Google Reader and Gmail are two of the most customizable Web apps available today. Need a different inbox layout? Sure thing. Want to change the colours or visual density? No problem. Still, some interface elements, like the Google Bar at the top of the window, will never go away, no matter what you do. If you wish they did, try free Google Chrome extension Minimalist for Everything.

Using user-side JavaScript and CSS (cascading stylesheets) to customize websites is not a new idea. Greasemonkey and Stylish have been around for years, and some browsers now support user styles and user scripts natively. There are many such scripts and styles, each letting you tweak a certain website or group of websites. But they are not easy to customize: For example, the dark Tumblr stylesheet turns the Tumblr control panel dark, but it comes with just that particular colour scheme. To configure it, you need be familiar with CSS, and then unpack and edit its compressed code. Not something most of us do for fun. See all: PC Advisor software downloads.
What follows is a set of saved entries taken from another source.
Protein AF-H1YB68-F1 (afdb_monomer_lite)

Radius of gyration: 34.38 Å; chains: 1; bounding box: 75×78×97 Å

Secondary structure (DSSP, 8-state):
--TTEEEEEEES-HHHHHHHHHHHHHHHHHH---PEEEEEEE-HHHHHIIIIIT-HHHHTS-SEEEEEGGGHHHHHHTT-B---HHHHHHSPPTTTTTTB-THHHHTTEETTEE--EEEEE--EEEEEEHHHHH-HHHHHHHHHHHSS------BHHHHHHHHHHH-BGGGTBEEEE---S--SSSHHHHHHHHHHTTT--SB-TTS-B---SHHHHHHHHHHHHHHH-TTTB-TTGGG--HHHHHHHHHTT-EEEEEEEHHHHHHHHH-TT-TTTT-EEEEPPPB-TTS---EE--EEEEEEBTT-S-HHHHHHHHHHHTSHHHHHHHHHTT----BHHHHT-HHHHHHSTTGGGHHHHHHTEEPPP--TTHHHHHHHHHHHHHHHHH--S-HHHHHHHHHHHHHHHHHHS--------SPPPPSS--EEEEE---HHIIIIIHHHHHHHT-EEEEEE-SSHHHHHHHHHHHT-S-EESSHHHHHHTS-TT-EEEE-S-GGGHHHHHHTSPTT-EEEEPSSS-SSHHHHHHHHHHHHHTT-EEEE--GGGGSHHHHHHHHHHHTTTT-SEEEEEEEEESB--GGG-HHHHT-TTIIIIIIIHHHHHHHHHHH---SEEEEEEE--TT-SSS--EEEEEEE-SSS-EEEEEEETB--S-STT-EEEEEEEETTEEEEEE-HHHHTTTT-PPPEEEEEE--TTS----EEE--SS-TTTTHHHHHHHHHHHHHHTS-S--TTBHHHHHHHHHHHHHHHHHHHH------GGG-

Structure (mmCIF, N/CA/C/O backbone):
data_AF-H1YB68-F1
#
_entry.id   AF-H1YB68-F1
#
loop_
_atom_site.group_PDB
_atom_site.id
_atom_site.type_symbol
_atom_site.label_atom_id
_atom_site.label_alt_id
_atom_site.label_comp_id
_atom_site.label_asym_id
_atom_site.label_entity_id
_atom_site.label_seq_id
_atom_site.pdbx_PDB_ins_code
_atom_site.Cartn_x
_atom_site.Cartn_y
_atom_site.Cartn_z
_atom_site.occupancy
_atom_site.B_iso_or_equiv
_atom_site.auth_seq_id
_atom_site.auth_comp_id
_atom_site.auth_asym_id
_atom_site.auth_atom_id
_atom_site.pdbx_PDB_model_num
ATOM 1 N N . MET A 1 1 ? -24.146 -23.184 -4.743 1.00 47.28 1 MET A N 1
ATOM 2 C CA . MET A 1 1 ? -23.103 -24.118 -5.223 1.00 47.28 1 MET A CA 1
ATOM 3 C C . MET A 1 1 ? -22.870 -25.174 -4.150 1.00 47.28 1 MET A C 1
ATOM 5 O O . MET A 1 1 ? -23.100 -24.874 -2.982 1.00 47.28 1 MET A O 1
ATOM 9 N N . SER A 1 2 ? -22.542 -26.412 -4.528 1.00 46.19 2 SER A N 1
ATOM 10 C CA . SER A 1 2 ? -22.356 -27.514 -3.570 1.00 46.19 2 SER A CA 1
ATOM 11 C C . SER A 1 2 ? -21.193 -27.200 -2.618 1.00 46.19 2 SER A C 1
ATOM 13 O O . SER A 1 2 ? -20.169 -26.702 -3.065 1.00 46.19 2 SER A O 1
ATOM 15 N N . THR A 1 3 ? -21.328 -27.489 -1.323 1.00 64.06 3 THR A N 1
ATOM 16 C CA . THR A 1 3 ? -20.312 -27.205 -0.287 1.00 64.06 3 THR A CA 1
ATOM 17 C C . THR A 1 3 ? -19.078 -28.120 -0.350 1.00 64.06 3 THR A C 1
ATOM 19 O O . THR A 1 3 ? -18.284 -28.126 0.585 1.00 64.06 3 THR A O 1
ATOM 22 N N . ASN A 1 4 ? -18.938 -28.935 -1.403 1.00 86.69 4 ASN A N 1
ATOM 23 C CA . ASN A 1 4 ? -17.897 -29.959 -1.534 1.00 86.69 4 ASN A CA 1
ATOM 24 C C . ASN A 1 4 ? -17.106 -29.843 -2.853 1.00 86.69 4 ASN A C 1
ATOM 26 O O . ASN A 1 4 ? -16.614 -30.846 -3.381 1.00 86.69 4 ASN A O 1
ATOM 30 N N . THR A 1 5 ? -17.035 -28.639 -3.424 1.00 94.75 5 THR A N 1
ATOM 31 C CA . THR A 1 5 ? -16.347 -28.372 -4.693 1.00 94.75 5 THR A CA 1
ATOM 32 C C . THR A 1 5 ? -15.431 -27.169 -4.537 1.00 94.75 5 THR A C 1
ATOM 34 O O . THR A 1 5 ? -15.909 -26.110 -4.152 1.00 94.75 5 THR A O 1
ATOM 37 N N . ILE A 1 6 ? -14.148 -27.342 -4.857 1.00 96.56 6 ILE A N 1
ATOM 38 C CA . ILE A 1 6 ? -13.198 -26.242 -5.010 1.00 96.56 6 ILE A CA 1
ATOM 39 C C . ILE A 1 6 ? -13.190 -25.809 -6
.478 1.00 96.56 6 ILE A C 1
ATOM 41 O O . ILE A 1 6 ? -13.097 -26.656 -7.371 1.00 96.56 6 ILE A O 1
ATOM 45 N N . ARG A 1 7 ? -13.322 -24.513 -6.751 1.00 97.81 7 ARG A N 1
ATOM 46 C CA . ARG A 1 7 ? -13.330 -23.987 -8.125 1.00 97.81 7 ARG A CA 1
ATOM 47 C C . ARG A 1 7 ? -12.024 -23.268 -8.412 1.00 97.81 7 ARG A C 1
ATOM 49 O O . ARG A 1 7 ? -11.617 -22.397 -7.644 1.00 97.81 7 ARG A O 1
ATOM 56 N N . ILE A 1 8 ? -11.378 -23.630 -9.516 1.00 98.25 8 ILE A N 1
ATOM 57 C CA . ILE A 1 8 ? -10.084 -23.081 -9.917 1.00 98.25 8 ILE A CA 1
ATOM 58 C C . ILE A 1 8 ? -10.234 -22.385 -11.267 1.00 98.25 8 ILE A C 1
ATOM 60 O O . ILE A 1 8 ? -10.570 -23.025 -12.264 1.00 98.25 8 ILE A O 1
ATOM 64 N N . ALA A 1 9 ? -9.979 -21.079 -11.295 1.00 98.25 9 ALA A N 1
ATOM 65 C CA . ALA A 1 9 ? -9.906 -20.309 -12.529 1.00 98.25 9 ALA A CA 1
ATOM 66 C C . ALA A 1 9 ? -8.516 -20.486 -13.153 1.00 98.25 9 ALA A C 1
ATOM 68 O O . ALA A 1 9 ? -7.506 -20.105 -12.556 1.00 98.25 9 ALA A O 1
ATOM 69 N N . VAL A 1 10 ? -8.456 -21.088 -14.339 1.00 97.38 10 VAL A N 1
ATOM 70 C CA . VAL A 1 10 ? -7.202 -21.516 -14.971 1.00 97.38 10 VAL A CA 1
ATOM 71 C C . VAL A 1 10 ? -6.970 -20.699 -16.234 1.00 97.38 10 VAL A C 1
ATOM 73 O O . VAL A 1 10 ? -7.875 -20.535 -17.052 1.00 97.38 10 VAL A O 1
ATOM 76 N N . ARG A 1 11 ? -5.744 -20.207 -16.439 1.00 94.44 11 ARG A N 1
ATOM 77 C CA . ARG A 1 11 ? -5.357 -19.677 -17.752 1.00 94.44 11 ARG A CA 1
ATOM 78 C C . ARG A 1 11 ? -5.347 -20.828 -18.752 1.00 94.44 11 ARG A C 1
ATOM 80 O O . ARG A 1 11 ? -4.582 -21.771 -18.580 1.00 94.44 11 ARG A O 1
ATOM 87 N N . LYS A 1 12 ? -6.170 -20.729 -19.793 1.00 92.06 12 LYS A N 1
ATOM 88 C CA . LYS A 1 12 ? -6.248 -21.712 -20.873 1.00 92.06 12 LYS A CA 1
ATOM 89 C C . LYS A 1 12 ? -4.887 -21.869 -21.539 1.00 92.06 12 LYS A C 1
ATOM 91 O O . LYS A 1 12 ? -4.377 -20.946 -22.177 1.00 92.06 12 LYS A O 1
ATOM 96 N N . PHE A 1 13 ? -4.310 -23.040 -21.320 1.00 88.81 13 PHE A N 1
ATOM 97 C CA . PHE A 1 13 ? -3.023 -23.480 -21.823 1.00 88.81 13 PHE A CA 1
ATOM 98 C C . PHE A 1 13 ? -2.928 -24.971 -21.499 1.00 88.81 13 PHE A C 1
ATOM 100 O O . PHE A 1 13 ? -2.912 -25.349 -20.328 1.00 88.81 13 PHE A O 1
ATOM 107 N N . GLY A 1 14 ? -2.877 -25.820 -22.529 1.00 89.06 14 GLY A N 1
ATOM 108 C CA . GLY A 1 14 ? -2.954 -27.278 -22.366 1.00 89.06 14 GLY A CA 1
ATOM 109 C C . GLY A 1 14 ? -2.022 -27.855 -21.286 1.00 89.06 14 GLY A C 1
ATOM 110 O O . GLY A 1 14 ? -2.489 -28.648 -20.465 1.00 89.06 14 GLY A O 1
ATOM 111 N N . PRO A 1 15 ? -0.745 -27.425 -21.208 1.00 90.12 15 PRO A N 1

Minimalist for Everything brings a new level of refinement to the scene. Instead of an all-or-nothing proposition, now you can decide how much of a user style you want to apply. The add-on ships with modules for Google Reader and Gmail, which you can use turn on and off bits of the interface without writing any code. For example, maybe you want to hide Google's legal disclaimer from the footer, or maybe you want the Gmail search bar, but not the search button. Just find the right checkbox, tick it, and you're done. The interface is very friendly, and it's easy to find just the part you want to hide.

But what if you hide the top Google bar, only to discover you do use it now and then? No problem--hover over the top of the window and click the grey bar that appears: The Google bar will pop down. The two styles that ship with Minimalist for Everything contain many such collapsible elements, ideal for netbook computers and small displays.

To get this level of flexibility, user stylesheets and scripts need to be written specifically for the Minimalist for Everything add-on. If you're not a Web developer, you will probably just use the two modules that ship with the add-on. But if you are familiar with CSS and JavaScript, you can use the add-on's built-in tools for authoring new modules. There are no built-in debug facilities yet so writing the right CSS selectors can be tricky, but it took me about five minutes to create a module that selectively hides elements from the YouTube sidebar.

You can also use Minimalist for Everything to install "regular" user styles, but then you don't get the level of configuration the add-on can offer for its own modules.

Minimalist for Everything: Specs

  • Macintosh OS X, Microsoft Windows 7, Microsoft Windows Vista, Microsoft Windows XP
  • Google Chrome
  • Macintosh OS X, Microsoft Windows 7, Microsoft Windows Vista, Microsoft Windows XP
  • Google Chrome

OUR VERDICT

The biggest missing piece in the Minimalist for Everything puzzle is an online repository that would let users exchange modules. Such a website would surely foster a thriving community of modders and customizers. Until that happens, Minimalist for Everything remains a powerful way for Chrome users to unclutter Google Reader and Gmail.